政治家や経済団体のトップから芸能人にいたるまで、トータル500冊を超える人の単行本を企画し、インタビュー、執筆、宣伝などのプロデュースを展開してきた中島孝志による読書術。
本書の特長はまえがきに書かれています。1仕事に役立つ読書、2お金が儲かる読書、3ひとまわり人間が大きくなる読書。
かつて私は、著者の「キラー・リーディング」をレビューで絶賛しましたが、ダブるところはあれ、本書も期待を裏切らない内容が満載です。
「情報は必ずどこかでつながっています。つまり、あなたの脳の中の小宇宙はあらゆるネットワークとリンクしているのです。」
幅広く好奇心のアンテナを高く掲げ、仕事とも趣味とも無関係な本までどんどん読むことを勧めています。
「ほんとうに頭のいい人とは、知識の泉があちこちに湧きだしている人ではなく、湧きだした情報を紡いで『意味』を提案できる人なのです。この『意味』そこが仕事なのです。」
読書脳を鍛える7つの習慣は以下の通り。「縁読(紹介本)」「速読(集中力アップ)」「省読(「アタリ」つける)」「即読(ベストセラーや勧められた本)」「追読(一著者を追いかける)」「雑読(何もかも読む)」「多読(年3000冊とは言わないが)」。
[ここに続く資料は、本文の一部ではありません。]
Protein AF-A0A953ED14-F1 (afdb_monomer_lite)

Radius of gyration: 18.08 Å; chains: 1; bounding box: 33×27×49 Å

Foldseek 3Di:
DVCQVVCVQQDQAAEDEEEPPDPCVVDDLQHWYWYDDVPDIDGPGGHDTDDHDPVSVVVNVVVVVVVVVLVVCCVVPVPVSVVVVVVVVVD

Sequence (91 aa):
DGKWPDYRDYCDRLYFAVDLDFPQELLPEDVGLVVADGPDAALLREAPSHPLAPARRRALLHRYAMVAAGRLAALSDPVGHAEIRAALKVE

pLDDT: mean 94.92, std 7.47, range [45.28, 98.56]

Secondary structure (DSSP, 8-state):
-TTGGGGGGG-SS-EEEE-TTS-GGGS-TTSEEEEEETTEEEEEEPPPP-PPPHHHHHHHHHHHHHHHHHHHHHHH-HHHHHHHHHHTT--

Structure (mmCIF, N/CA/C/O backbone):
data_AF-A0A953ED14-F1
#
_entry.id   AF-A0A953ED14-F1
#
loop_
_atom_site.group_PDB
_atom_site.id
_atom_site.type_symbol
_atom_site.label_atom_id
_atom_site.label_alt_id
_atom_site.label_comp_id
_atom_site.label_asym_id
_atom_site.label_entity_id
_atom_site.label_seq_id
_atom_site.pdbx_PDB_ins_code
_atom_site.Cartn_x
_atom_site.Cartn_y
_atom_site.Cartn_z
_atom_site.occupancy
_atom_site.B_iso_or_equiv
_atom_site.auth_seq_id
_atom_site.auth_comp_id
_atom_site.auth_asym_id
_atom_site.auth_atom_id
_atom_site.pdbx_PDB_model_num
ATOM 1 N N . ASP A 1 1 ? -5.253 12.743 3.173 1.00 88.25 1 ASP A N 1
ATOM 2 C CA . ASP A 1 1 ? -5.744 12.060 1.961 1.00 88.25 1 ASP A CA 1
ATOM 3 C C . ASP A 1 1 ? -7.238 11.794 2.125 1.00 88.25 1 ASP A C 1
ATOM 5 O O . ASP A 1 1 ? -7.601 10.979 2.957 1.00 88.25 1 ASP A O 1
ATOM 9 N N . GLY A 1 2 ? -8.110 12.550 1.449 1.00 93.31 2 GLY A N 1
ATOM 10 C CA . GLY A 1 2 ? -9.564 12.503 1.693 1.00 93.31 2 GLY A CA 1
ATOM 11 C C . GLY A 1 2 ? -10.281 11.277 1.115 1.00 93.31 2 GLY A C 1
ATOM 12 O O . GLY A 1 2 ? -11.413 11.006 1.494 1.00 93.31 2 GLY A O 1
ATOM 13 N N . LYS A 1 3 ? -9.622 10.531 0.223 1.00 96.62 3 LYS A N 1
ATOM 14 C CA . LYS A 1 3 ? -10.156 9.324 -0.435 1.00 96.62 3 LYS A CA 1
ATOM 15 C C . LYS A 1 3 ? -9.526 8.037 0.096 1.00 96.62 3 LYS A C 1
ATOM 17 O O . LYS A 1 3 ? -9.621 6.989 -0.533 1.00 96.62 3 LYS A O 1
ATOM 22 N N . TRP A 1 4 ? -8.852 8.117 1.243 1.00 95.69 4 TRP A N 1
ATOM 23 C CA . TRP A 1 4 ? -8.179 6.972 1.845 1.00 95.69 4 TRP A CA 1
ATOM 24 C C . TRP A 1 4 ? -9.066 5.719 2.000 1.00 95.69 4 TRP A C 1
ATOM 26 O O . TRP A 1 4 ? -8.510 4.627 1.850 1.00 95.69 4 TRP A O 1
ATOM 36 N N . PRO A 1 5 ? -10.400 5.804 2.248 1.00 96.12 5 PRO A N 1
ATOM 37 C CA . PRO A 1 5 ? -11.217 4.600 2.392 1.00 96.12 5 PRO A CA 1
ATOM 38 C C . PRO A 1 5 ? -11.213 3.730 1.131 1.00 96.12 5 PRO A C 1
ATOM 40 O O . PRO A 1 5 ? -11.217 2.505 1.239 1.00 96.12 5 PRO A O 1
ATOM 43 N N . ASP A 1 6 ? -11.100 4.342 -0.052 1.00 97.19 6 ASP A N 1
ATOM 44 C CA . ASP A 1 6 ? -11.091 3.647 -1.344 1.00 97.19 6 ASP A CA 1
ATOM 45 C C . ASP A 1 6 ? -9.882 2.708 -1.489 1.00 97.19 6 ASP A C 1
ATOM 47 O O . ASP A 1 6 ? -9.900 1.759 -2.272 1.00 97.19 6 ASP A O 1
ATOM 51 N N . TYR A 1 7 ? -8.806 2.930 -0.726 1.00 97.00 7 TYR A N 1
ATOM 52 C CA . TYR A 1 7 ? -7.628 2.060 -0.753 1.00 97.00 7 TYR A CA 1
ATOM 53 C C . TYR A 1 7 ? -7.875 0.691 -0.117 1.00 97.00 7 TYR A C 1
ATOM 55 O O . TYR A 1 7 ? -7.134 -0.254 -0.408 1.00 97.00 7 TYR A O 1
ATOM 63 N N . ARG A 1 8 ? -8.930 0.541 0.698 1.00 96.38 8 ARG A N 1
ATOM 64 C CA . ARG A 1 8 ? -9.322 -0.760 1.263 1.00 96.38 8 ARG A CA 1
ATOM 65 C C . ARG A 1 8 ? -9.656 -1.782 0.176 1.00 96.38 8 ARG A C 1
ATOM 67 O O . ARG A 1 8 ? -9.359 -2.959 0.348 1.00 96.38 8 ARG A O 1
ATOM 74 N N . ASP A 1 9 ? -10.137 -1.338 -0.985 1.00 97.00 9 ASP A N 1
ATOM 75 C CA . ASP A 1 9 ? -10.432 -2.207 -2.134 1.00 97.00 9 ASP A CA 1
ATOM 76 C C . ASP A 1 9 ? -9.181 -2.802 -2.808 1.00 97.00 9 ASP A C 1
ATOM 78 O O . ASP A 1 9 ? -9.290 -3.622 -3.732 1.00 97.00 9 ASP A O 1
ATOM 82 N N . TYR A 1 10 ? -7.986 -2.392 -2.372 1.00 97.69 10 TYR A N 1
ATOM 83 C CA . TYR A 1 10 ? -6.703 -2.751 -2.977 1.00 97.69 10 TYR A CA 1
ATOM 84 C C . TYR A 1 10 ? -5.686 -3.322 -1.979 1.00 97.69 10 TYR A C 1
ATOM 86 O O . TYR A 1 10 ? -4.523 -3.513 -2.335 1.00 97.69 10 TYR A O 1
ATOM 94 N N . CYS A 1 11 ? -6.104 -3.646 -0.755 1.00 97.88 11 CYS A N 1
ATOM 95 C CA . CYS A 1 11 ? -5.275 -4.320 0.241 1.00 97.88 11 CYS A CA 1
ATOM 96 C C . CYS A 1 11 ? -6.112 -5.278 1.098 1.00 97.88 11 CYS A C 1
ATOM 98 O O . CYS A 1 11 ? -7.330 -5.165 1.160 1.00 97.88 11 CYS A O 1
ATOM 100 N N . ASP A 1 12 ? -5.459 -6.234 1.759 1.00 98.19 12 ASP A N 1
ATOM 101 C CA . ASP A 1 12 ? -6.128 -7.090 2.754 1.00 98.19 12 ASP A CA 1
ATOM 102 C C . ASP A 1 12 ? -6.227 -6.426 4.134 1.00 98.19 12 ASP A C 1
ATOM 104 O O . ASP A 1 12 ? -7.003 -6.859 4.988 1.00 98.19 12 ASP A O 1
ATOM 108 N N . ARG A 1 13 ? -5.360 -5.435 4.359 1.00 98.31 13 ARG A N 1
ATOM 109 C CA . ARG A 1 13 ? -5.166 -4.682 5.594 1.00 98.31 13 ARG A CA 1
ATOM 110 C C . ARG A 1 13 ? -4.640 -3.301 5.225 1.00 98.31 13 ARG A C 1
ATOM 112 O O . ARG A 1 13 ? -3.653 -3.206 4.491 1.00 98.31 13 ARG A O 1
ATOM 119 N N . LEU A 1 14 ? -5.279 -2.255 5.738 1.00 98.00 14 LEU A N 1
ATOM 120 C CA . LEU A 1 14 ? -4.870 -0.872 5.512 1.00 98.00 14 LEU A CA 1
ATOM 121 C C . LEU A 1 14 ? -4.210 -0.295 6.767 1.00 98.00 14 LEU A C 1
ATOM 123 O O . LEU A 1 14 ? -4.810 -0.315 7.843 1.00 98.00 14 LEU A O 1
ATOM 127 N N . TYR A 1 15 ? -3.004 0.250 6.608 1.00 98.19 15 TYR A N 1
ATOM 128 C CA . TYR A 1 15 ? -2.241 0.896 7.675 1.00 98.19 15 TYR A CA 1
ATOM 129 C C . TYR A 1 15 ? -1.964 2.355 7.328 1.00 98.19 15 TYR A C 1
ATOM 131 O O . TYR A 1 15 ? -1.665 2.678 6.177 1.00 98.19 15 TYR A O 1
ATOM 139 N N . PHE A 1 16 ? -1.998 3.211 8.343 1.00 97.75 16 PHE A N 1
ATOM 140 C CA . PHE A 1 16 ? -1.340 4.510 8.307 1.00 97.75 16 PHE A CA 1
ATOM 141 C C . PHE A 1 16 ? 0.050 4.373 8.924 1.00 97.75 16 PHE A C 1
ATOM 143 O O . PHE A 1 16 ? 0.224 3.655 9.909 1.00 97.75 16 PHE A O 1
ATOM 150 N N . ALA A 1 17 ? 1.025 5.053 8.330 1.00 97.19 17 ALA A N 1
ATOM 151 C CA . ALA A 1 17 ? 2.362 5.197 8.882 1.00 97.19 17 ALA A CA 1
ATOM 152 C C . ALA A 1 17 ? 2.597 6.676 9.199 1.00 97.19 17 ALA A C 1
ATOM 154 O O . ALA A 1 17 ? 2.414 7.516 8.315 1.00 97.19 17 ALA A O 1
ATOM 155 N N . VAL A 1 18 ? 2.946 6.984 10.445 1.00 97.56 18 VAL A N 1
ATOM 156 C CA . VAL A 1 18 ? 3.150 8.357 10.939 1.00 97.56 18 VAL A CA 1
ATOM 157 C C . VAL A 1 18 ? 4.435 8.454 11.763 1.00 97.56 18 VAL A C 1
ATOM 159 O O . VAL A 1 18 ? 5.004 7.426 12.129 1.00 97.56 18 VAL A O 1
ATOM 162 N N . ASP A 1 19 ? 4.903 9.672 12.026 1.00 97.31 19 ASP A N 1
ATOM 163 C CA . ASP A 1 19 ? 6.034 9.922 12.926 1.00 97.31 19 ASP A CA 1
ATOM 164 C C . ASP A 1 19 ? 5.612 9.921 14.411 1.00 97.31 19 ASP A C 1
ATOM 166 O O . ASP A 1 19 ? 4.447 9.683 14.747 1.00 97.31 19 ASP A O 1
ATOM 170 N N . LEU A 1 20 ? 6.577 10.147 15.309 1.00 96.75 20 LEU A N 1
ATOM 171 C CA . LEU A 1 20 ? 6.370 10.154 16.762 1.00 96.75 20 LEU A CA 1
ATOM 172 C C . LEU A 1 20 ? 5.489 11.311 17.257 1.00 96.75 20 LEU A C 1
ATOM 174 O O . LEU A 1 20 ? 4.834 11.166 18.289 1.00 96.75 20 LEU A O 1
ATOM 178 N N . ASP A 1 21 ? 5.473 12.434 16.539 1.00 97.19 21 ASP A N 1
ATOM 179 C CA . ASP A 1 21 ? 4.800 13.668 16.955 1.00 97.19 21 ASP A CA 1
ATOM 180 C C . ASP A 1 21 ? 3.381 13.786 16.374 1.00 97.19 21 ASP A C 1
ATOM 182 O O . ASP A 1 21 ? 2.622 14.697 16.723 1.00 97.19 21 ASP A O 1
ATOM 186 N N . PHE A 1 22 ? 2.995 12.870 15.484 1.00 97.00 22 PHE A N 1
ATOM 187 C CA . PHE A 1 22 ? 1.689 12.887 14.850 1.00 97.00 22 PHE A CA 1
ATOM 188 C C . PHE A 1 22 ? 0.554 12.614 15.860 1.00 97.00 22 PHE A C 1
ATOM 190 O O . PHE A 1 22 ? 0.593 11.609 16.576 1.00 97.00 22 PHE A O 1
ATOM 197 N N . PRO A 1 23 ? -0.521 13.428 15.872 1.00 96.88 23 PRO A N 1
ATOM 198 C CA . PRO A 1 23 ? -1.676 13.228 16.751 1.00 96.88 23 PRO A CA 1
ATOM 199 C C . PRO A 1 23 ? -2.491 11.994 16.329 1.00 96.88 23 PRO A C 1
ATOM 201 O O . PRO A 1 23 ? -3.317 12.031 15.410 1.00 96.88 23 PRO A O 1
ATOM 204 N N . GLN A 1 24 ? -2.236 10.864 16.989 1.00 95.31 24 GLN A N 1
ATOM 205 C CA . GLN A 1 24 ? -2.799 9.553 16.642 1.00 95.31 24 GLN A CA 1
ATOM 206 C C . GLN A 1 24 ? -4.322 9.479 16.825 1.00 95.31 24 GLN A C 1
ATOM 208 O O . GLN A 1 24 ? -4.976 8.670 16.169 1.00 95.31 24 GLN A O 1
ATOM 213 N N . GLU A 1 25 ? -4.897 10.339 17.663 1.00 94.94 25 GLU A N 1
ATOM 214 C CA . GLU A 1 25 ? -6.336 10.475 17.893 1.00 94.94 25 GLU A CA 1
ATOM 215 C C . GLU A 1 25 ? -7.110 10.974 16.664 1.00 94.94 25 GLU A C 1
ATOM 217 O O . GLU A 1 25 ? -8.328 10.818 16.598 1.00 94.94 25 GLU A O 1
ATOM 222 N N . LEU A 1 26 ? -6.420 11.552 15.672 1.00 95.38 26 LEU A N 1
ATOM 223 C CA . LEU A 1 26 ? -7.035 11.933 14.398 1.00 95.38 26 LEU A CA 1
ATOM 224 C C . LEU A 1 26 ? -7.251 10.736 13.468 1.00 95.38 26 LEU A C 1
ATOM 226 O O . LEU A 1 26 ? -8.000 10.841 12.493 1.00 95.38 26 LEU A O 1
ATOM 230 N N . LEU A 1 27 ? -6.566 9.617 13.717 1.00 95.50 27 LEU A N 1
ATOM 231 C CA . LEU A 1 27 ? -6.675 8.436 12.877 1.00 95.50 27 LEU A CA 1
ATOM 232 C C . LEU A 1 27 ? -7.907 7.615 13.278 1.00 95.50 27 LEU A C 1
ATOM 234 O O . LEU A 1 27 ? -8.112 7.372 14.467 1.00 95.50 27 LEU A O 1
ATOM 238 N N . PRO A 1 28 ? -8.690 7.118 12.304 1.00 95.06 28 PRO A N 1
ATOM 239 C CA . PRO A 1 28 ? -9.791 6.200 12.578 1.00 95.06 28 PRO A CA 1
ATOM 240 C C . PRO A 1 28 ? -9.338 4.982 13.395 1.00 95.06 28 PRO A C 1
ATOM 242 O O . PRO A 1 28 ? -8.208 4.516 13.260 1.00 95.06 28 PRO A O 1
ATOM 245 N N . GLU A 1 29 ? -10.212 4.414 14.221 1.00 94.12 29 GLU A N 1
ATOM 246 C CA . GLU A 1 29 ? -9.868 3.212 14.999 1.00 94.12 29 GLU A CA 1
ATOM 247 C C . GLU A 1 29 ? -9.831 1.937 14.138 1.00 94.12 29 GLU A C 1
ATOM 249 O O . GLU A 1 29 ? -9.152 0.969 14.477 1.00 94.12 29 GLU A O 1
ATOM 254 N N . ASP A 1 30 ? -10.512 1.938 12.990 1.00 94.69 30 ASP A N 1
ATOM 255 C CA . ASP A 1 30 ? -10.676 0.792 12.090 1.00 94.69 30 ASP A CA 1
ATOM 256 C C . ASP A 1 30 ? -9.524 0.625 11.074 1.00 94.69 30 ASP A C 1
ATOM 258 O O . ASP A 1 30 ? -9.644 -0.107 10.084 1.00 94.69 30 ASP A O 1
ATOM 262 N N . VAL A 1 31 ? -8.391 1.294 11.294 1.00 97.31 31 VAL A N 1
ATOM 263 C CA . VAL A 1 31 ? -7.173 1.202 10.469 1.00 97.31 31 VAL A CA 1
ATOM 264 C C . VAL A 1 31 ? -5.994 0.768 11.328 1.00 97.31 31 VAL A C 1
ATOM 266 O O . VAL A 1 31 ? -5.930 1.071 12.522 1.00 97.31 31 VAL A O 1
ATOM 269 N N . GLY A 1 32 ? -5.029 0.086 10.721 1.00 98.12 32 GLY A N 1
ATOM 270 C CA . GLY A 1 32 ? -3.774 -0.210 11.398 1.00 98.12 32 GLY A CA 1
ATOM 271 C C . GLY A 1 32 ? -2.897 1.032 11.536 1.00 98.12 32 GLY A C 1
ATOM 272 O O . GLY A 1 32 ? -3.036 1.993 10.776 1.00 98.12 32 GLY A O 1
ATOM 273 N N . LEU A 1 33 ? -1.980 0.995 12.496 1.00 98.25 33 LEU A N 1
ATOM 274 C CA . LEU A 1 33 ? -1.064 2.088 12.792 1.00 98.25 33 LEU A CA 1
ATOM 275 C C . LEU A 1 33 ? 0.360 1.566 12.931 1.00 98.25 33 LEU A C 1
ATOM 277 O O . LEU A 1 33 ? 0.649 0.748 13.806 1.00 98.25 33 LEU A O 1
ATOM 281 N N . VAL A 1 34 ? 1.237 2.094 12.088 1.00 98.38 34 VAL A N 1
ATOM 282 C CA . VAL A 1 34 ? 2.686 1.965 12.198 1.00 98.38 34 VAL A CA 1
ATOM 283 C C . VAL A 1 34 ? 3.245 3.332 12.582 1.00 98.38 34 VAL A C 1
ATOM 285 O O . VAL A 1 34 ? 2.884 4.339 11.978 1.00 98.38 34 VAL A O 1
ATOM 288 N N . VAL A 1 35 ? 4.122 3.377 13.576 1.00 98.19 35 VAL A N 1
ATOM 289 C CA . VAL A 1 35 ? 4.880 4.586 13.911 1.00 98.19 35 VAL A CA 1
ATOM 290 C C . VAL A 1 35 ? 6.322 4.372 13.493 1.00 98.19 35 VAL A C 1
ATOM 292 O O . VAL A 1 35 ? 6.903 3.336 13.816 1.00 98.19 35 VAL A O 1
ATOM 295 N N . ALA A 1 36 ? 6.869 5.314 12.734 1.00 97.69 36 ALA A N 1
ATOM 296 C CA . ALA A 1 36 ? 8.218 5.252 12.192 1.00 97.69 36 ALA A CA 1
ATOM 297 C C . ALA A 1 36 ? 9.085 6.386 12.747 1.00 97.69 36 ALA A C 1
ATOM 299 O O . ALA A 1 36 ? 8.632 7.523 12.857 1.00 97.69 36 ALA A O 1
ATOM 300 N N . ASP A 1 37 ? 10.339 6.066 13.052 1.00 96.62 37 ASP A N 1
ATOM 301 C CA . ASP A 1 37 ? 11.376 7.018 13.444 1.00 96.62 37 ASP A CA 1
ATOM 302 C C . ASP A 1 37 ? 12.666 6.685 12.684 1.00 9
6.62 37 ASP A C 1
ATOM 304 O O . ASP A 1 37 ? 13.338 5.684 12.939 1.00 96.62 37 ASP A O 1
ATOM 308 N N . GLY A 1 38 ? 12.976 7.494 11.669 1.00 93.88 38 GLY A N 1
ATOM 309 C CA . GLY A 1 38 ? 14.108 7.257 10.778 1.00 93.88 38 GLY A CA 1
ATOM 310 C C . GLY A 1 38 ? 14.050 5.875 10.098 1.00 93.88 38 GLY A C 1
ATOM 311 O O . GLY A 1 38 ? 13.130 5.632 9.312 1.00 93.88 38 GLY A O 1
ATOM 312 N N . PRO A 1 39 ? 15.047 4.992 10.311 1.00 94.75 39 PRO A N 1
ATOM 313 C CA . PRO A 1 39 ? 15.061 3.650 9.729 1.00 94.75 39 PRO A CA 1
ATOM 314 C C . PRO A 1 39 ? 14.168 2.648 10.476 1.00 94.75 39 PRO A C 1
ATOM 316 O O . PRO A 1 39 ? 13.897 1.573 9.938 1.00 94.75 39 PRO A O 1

「目次作りにどれだけいい仕事ができたかどうかで、商品(本)の出来は決まります。」
「まえがきと目次はなにがキモなのか、どこがキモなのか、書き手と編集者が教えてくれているのですから、これを利用しない手はありません。」
「ポイントは時間をかけないこと。1回当たりの所要時間はせいぜい1〜2時間(中略)。トータルで考えると、熟読するよりもざっと読む『概読』を繰り返した方が結局、時間もかからないし理解も深くなるのです。」
最終章は、本の帯のフレーズ「100冊の自己啓発書より、1冊の山本周五郎」の小見出しで始まり、最後まで山本周五郎で終わります。「ひとまわり人間が大きくなる読書」として彼が勧めた本ですから、早速読んでみようと思います。